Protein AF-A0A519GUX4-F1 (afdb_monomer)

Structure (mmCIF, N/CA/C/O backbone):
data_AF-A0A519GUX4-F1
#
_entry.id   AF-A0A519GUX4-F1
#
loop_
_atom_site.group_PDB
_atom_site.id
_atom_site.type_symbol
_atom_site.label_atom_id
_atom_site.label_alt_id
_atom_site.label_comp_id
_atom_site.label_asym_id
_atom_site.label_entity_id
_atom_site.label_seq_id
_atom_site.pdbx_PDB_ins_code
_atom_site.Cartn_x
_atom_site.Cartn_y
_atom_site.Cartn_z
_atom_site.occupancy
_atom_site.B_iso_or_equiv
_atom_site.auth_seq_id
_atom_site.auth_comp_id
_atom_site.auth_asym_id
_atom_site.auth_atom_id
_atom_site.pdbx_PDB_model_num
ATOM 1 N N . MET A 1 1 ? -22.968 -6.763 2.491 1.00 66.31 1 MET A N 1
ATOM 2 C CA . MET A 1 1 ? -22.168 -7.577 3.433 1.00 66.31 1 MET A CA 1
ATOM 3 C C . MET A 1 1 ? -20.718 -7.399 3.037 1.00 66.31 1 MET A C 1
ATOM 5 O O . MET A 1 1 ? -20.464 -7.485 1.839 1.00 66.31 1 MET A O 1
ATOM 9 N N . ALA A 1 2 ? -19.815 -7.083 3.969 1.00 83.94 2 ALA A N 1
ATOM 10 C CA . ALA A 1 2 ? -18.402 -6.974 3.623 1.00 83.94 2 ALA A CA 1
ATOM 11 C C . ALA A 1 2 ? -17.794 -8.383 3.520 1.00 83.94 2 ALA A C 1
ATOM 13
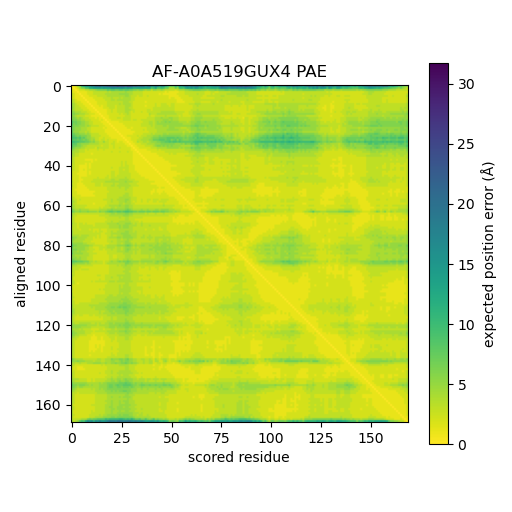 O O . ALA A 1 2 ? -18.223 -9.327 4.191 1.00 83.94 2 ALA A O 1
ATOM 14 N N . GLN A 1 3 ? -16.867 -8.566 2.582 1.00 93.62 3 GLN A N 1
ATOM 15 C CA . GLN A 1 3 ? -16.309 -9.877 2.276 1.00 93.62 3 GLN A CA 1
ATOM 16 C C . GLN A 1 3 ? -14.897 -9.751 1.708 1.00 93.62 3 GLN A C 1
ATOM 18 O O . GLN A 1 3 ? -14.616 -8.909 0.861 1.00 93.62 3 GLN A O 1
ATOM 23 N N . ILE A 1 4 ? -14.025 -10.679 2.104 1.00 96.19 4 ILE A N 1
ATOM 24 C CA . ILE A 1 4 ? -12.757 -10.917 1.413 1.00 96.19 4 ILE A CA 1
ATOM 25 C C . ILE A 1 4 ? -13.042 -11.691 0.122 1.00 96.19 4 ILE A C 1
ATOM 27 O O . ILE A 1 4 ? -13.407 -12.868 0.172 1.00 96.19 4 ILE A O 1
ATOM 31 N N . VAL A 1 5 ? -12.880 -11.026 -1.022 1.00 96.88 5 VAL A N 1
ATOM 32 C CA . VAL A 1 5 ? -13.162 -11.590 -2.358 1.00 96.88 5 VAL A CA 1
ATOM 33 C C . VAL A 1 5 ? -11.947 -12.245 -3.022 1.00 96.88 5 VAL A C 1
ATOM 35 O O . VAL A 1 5 ? -12.084 -12.929 -4.032 1.00 96.88 5 VAL A O 1
ATOM 38 N N . GLY A 1 6 ? -10.754 -12.072 -2.453 1.00 96.50 6 GLY A N 1
ATOM 39 C CA . GLY A 1 6 ? -9.529 -12.669 -2.969 1.00 96.50 6 GLY A CA 1
ATOM 40 C C . GLY A 1 6 ? -8.331 -12.437 -2.056 1.00 96.50 6 GLY A C 1
ATOM 41 O O . GLY A 1 6 ? -8.373 -11.616 -1.142 1.00 96.50 6 GLY A O 1
ATOM 42 N N . ALA A 1 7 ? -7.261 -13.180 -2.318 1.00 96.94 7 ALA A N 1
ATOM 43 C CA . ALA A 1 7 ? -5.951 -13.003 -1.707 1.00 96.94 7 ALA A CA 1
ATOM 44 C C . ALA A 1 7 ? -4.877 -13.356 -2.742 1.00 96.94 7 ALA A C 1
ATOM 46 O O . ALA A 1 7 ? -5.070 -14.265 -3.552 1.00 96.94 7 ALA A O 1
ATOM 47 N N . ALA A 1 8 ? -3.755 -12.642 -2.719 1.00 96.44 8 ALA A N 1
ATOM 48 C CA . ALA A 1 8 ? -2.637 -12.875 -3.621 1.00 96.44 8 ALA A CA 1
ATOM 49 C C . ALA A 1 8 ? -1.313 -12.614 -2.900 1.00 96.44 8 ALA A C 1
ATOM 51 O O . ALA A 1 8 ? -1.226 -11.723 -2.058 1.00 96.44 8 ALA A O 1
ATOM 52 N N . LEU A 1 9 ? -0.285 -13.373 -3.273 1.00 96.69 9 LEU A N 1
ATOM 53 C CA . LEU A 1 9 ? 1.104 -13.037 -2.990 1.00 96.69 9 LEU A CA 1
ATOM 54 C C . LEU A 1 9 ? 1.668 -12.353 -4.235 1.00 96.69 9 LEU A C 1
ATOM 56 O O . LEU A 1 9 ? 1.627 -12.928 -5.323 1.00 96.69 9 LEU A O 1
ATOM 60 N N . VAL A 1 10 ? 2.162 -11.128 -4.079 1.00 96.12 10 VAL A N 1
ATOM 61 C CA . VAL A 1 10 ? 2.673 -10.312 -5.185 1.00 96.12 10 VAL A CA 1
ATOM 62 C C . VAL A 1 10 ? 4.100 -9.872 -4.900 1.00 96.12 10 VAL A C 1
ATOM 64 O O . VAL A 1 10 ? 4.444 -9.551 -3.766 1.00 96.12 10 VAL A O 1
ATOM 67 N N . SER A 1 11 ? 4.941 -9.875 -5.932 1.00 96.25 11 SER A N 1
ATOM 68 C CA . SER A 1 11 ? 6.306 -9.363 -5.825 1.00 96.25 11 SER A CA 1
ATOM 69 C C . SER A 1 11 ? 6.316 -7.867 -6.088 1.00 96.25 11 SER A C 1
ATOM 71 O O . SER A 1 11 ? 5.828 -7.424 -7.118 1.00 96.25 11 SER A O 1
ATOM 73 N N . HIS A 1 12 ? 6.942 -7.099 -5.206 1.00 95.12 12 HIS A N 1
ATOM 74 C CA . HIS A 1 12 ? 7.149 -5.664 -5.378 1.00 95.12 12 HIS A CA 1
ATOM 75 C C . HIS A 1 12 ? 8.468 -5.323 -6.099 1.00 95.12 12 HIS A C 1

****************

(ABOUT THIS EXERCISE): Starting at the line with "ATOM 53 C CA" and ending at the line with "ATOM 73 N N", print each line of the listing above exactly, with no other lines.

(ANSWER SPACE):
ATOM 53 C CA . LEU A 1 9 ? 1.104 -13.037 -2.990 1.00 96.69 9 LEU A CA 1
ATOM 54 C C . LEU A 1 9 ? 1.668 -12.353 -4.235 1.00 96.69 9 LEU A C 1
ATOM 56 O O . LEU A 1 9 ? 1.627 -12.928 -5.323 1.00 96.69 9 LEU A O 1
ATOM 60 N N . VAL A 1 10 ? 2.162 -11.128 -4.079 1.00 96.12 10 VAL A N 1
ATOM 61 C CA . VAL A 1 10 ? 2.673 -10.312 -5.185 1.00 96.12 10 VAL A CA 1
ATOM 62 C C . VAL A 1 10 ? 4.100 -9.872 -4.900 1.00 96.12 10 VAL A C 1
ATOM 64 O O . VAL A 1 10 ? 4.444 -9.551 -3.766 1.00 96.12 10 VAL A O 1
ATOM 67 N N . SER A 1 11 ? 4.941 -9.875 -5.932 1.00 96.25 11 SER A N 1
ATOM 68 C CA . SER A 1 11 ? 6.306 -9.363 -5.825 1.00 96.25 11 SER A CA 1
ATOM 69 C C . SER A 1 11 ? 6.316 -7.867 -6.088 1.00 96.25 11 SER A C 1
ATOM 71 O O . SER A 1 11 ? 5.828 -7.424 -7.118 1.00 96.25 11 SER A O 1
ATOM 73 N N . HIS A 1 12 ? 6.942 -7.099 -5.206 1.00 95.12 12 HIS A N 1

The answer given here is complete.